The team has developed a model they are continuing to investigate for how the poison acts to kill the spore—the equivalent of a human egg or sperm in yeast. Their results indicate that poison proteins cluster together, potentially disrupting proper folding of other proteins required for the cell to function. Because the wtf4 gene encodes both poison and antidote, the antidote is very similar in form and groups together with the poison. However, the antidote has an extra part that appears to isolate the poison-antidote clusters by bringing them to the cell’s garbage can, the vacuole.

To understand how selfish genes function during reproduction, the researchers looked at the beginning of spore formation and found poison protein expressed within all developing spores and the sac surrounding them, while the antidote protein was only seen in low concentration throughout the sac. Later in development, the antidote was enriched inside of the spores that inherited wtf4 from the parent yeast cell.

The researchers found that spores that inherited the driver gene manufactured additional antidote protein inside the spore to neutralize the poison and ensure their survival.

The team also discovered that a particular molecular switch that controls many other genes involved in spore formation also controls the expression of poison, but not antidote, from the wtf4 gene. The switch is essential for yeast reproduction and is inextricably linked to wtf4, helping to explain why this selfish gene is so successful at evading any attempts by the host to disable the switch.

“One of the reasons we are thinking these things have stuck around for so long – they’ve used this sneaky strategy of exploiting the same essential switch that turns on yeast reproduction,” said Nidamangala Srinivasa.

“If we could manipulate these DNA parasites to be expressed in mosquitoes and drive their destruction, it may be a way to control pest species,” said Nuckolls.

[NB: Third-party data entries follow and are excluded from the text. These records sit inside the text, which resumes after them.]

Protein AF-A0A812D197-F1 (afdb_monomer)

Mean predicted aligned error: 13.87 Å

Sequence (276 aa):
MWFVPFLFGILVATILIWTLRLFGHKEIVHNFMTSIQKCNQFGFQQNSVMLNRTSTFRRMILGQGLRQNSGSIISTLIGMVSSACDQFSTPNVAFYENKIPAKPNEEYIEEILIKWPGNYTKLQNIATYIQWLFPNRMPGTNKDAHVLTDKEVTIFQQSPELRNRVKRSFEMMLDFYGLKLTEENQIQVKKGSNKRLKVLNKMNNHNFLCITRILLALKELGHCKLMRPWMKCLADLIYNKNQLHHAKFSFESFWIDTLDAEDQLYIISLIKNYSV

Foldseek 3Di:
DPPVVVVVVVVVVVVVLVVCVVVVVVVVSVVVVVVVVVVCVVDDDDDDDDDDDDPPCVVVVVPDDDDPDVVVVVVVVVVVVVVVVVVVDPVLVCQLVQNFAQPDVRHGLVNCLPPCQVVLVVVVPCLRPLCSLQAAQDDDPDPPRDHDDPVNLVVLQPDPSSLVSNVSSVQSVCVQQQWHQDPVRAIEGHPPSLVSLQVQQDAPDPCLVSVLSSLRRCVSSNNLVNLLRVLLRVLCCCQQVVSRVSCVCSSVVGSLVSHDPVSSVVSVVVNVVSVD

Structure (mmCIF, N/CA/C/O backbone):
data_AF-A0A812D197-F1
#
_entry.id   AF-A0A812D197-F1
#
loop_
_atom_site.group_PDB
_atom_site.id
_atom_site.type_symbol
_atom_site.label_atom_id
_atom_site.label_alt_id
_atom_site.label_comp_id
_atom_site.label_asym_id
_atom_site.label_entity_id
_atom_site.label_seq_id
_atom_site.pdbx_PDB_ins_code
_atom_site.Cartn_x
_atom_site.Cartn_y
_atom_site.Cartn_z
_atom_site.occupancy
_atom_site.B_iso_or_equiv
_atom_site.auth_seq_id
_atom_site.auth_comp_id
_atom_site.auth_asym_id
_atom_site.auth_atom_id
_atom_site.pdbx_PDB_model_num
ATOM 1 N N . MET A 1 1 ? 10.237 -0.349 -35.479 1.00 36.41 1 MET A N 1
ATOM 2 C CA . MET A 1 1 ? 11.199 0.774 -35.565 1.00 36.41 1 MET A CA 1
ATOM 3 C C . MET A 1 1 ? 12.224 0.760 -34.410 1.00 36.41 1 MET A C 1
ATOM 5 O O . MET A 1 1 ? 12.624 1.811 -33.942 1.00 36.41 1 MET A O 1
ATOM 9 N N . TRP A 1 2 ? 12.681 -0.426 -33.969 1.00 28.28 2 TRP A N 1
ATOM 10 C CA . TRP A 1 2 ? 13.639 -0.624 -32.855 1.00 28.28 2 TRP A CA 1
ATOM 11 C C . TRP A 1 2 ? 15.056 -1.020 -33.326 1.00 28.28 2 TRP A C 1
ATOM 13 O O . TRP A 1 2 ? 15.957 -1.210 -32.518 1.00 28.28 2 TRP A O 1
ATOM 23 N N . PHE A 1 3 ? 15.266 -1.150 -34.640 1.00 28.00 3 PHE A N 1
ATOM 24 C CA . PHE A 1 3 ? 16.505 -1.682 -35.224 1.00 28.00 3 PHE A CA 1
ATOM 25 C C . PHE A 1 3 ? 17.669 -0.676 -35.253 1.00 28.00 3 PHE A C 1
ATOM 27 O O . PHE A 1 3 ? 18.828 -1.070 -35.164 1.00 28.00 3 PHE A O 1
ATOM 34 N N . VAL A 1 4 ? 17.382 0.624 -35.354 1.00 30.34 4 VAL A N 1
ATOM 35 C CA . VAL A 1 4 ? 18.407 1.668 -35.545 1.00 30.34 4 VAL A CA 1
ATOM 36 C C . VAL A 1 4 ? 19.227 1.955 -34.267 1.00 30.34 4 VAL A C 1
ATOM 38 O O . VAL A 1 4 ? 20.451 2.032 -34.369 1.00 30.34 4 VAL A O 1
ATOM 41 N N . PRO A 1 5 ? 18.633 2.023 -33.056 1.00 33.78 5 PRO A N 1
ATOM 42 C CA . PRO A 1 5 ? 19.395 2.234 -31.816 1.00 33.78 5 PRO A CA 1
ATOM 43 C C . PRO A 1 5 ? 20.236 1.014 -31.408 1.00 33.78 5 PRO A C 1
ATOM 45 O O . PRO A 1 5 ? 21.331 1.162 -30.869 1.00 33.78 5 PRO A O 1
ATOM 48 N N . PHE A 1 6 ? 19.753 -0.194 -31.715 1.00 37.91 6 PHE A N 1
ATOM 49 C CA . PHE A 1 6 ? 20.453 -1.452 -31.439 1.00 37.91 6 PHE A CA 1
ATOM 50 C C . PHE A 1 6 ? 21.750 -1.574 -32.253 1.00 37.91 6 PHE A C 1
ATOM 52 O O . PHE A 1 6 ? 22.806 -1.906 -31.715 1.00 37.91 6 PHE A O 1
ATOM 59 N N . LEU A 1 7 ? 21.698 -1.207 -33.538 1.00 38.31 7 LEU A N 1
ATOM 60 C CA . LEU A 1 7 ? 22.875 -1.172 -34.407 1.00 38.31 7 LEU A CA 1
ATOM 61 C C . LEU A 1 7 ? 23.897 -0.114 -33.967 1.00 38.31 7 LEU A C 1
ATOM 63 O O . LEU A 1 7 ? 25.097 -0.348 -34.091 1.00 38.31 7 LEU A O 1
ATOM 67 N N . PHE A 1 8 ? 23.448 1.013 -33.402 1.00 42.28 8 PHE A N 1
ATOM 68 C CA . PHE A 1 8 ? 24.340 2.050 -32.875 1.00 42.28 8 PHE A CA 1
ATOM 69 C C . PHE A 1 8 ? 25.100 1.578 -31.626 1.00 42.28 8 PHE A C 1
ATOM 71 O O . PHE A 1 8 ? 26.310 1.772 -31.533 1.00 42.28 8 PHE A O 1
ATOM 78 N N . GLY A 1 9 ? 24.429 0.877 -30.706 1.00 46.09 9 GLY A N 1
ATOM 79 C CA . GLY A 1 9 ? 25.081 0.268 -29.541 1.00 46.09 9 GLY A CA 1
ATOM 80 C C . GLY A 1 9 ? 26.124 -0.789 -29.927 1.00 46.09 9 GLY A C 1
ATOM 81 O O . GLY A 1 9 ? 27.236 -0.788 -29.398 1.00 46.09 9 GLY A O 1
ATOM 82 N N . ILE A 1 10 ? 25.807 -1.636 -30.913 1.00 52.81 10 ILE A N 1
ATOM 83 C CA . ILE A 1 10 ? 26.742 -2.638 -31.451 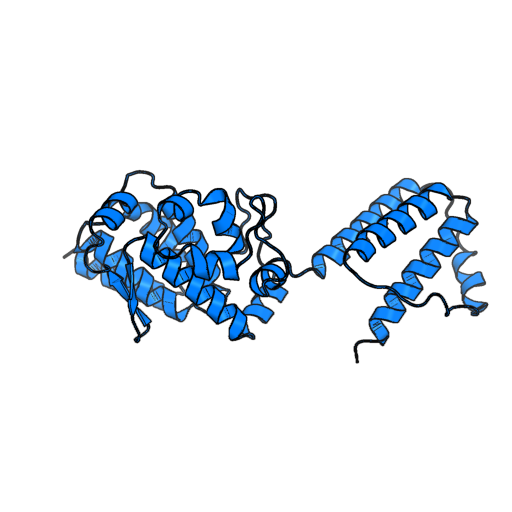1.00 52.81 10 ILE A CA 1
ATOM 84 C C . ILE A 1 10 ? 27.936 -1.966 -32.135 1.00 52.81 10 ILE A C 1
ATOM 86 O O . ILE A 1 10 ? 29.073 -2.395 -31.934 1.00 52.81 10 ILE A O 1
ATOM 90 N N . LEU A 1 11 ? 27.707 -0.898 -32.903 1.00 48.12 11 LEU A N 1
ATOM 91 C CA . LEU A 1 11 ? 28.755 -0.118 -33.563 1.00 48.12 11 LEU A CA 1
ATOM 92 C C . LEU A 1 11 ? 29.722 0.500 -32.541 1.00 48.12 11 LEU A C 1
ATOM 94 O O . LEU A 1 11 ? 30.935 0.378 -32.682 1.00 48.12 11 LEU A O 1
ATOM 98 N N . VAL A 1 12 ? 29.204 1.112 -31.475 1.00 51.09 12 VAL A N 1
ATOM 99 C CA . VAL A 1 12 ? 30.030 1.730 -30.426 1.00 51.09 12 VAL A CA 1
ATOM 100 C C . VAL A 1 12 ? 30.826 0.672 -29.656 1.00 51.09 12 VAL A C 1
ATOM 102 O O . VAL A 1 12 ? 32.029 0.836 -29.450 1.00 51.09 12 VAL A O 1
ATOM 105 N N . ALA A 1 13 ? 30.199 -0.454 -29.302 1.00 53.72 13 ALA A N 1
ATOM 106 C CA . ALA A 1 13 ? 30.874 -1.554 -28.615 1.00 53.72 13 ALA A CA 1
ATOM 107 C C . ALA A 1 13 ? 31.957 -2.210 -29.490 1.00 53.72 13 ALA A C 1
ATOM 109 O O . ALA A 1 13 ? 33.056 -2.489 -29.010 1.00 53.72 13 ALA A O 1
ATOM 110 N N . THR A 1 14 ? 31.695 -2.411 -30.785 1.00 57.88 14 THR A N 1
ATOM 111 C CA . THR A 1 14 ? 32.682 -2.969 -31.727 1.00 57.88 14 THR A CA 1
ATOM 112 C C . THR A 1 14 ? 33.858 -2.022 -31.959 1.00 57.88 14 THR A C 1
ATOM 114 O O . THR A 1 14 ? 35.001 -2.483 -31.968 1.00 57.88 14 THR A O 1
ATOM 117 N N . ILE A 1 15 ? 33.622 -0.709 -32.052 1.00 55.03 15 ILE A N 1
ATOM 118 C CA . ILE A 1 15 ? 34.682 0.310 -32.140 1.00 55.03 15 ILE A CA 1
ATOM 119 C C . ILE A 1 15 ? 35.550 0.317 -30.871 1.00 55.03 15 ILE A C 1
ATOM 121 O O . ILE A 1 15 ? 36.780 0.385 -30.968 1.00 55.03 15 ILE A O 1
ATOM 125 N N . LEU A 1 16 ? 34.940 0.183 -29.690 1.00 56.59 16 LEU A N 1
ATOM 126 C CA . LEU A 1 16 ? 35.643 0.141 -28.404 1.00 56.59 16 LEU A CA 1
ATOM 127 C C . LEU A 1 16 ? 36.487 -1.139 -28.253 1.00 56.59 16 LEU A C 1
ATOM 129 O O . LEU A 1 16 ? 37.659 -1.088 -27.888 1.00 56.59 16 LEU A O 1
ATOM 133 N N . ILE A 1 17 ? 35.932 -2.301 -28.608 1.00 57.00 17 ILE A N 1
ATOM 134 C CA . ILE A 1 17 ? 36.658 -3.582 -28.586 1.00 57.00 17 ILE A CA 1
ATOM 135 C C . ILE A 1 17 ? 37.844 -3.552 -29.554 1.00 57.00 17 ILE A C 1
ATOM 137 O O . ILE A 1 17 ? 38.933 -4.034 -29.230 1.00 57.00 17 ILE A O 1
ATOM 141 N N . TRP A 1 18 ? 37.647 -2.990 -30.748 1.00 54.66 18 TRP A N 1
ATOM 142 C CA . TRP A 1 18 ? 38.682 -2.941 -31.774 1.00 54.66 18 TRP A CA 1
ATOM 143 C C . TRP A 1 18 ? 39.827 -1.996 -31.393 1.00 54.66 18 TRP A C 1
ATOM 145 O O . TRP A 1 18 ? 40.993 -2.365 -31.535 1.00 54.66 18 TRP A O 1
ATOM 155 N N . THR A 1 19 ? 39.514 -0.830 -30.819 1.00 49.22 19 THR A N 1
ATOM 156 C CA . THR A 1 19 ? 40.524 0.100 -30.284 1.00 49.22 19 THR A CA 1
ATOM 157 C C . THR A 1 19 ? 41.315 -0.527 -29.135 1.00 49.22 19 THR A C 1
ATOM 159 O O . THR A 1 19 ? 42.544 -0.498 -29.158 1.00 49.22 19 THR A O 1
ATOM 162 N N . LEU A 1 20 ? 40.658 -1.199 -28.188 1.00 51.09 20 LEU A N 1
ATOM 163 C CA . LEU A 1 20 ? 41.336 -1.865 -27.069 1.00 51.09 20 LEU A CA 1
ATOM 164 C C . LEU A 1 20 ? 42.243 -3.035 -27.512 1.00 51.09 20 LEU A C 1
ATOM 166 O O . LEU A 1 20 ? 43.325 -3.215 -26.948 1.00 51.09 20 LEU A O 1
ATOM 170 N N . ARG A 1 21 ? 41.864 -3.798 -28.553 1.00 54.03 21 ARG A N 1
ATOM 171 C CA . ARG A 1 21 ? 42.728 -4.848 -29.142 1.00 54.03 21 ARG A CA 1
ATOM 172 C C . ARG A 1 21 ? 43.975 -4.273 -29.815 1.00 54.03 21 ARG A C 1
ATOM 174 O O . ARG A 1 21 ? 45.051 -4.852 -29.677 1.00 54.03 21 ARG A O 1
ATOM 181 N N . LEU A 1 22 ? 43.838 -3.151 -30.520 1.00 49.97 22 LEU A N 1
ATOM 182 C CA . LEU A 1 22 ? 44.934 -2.484 -31.234 1.00 49.97 22 LEU A CA 1
ATOM 183 C C . LEU A 1 22 ? 46.034 -1.959 -30.309 1.00 49.97 22 LEU A C 1
ATOM 185 O O . LEU A 1 22 ? 47.203 -1.990 -30.682 1.00 49.97 22 LEU A O 1
ATOM 189 N N . PHE A 1 23 ? 45.678 -1.536 -29.097 1.00 53.53 23 PHE A N 1
ATOM 190 C CA . PHE A 1 23 ? 46.631 -1.052 -28.094 1.00 53.53 23 PHE A CA 1
ATOM 191 C C . PHE A 1 23 ? 47.168 -2.152 -27.163 1.00 53.53 23 PHE A C 1
ATOM 193 O O . PHE A 1 23 ? 47.779 -1.856 -26.141 1.00 53.53 23 PHE A O 1
ATOM 200 N N . GLY A 1 24 ? 46.976 -3.431 -27.508 1.00 43.69 24 GLY A N 1
ATOM 201 C CA . GLY A 1 24 ? 47.576 -4.554 -26.780 1.00 43.69 24 GLY A CA 1
ATOM 202 C C . GLY A 1 24 ? 46.906 -4.889 -25.443 1.00 43.69 24 GLY A C 1
ATOM 203 O O . GLY A 1 24 ? 47.399 -5.750 -24.718 1.00 43.69 24 GLY A O 1
ATOM 204 N N . HIS A 1 25 ? 45.753 -4.291 -25.131 1.00 53.88 25 HIS A N 1
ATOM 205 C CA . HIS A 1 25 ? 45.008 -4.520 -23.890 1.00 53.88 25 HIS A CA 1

Reference: “S. pombe wtf drivers use dual transcriptional regulation and selective protein exclusion from spores to cause meiotic drive” by Nicole L. Nuckolls, Ananya Nidamangala Srinivasa, Anthony C. Mok, Rachel M. Helston, María Angélica Bravo Núñez, Jeffrey J. Lange, Todd J. Gallagher, Chris W. Seidel and Sarah E. Zanders, 7 December 2022, PLOS Genetics.
DOI: 10.1371/journal.pgen.1009847

Additional authors include Anthony Mok, María Angélica Bravo Núñez, Ph.D., Jeffery Lange, Ph.D., Todd J. Gallagher, and Chris W. Seidel, Ph.D.

This work was funded by the Searle Award, the National Institutes of General Medical Sciences (awards: R00GM114436, DP2GM132936), the National Cancer Institute (award: F99CA234523), the Eunice Kennedy Shriver National Institute of Child Health and Human Development (award: F31HD097974) of the National Institutes of Health (NIH), and institutional support from the Stowers Institute for Medical Research. The content is solely the responsibility of the authors and does not necessarily represent the official views of the NIH.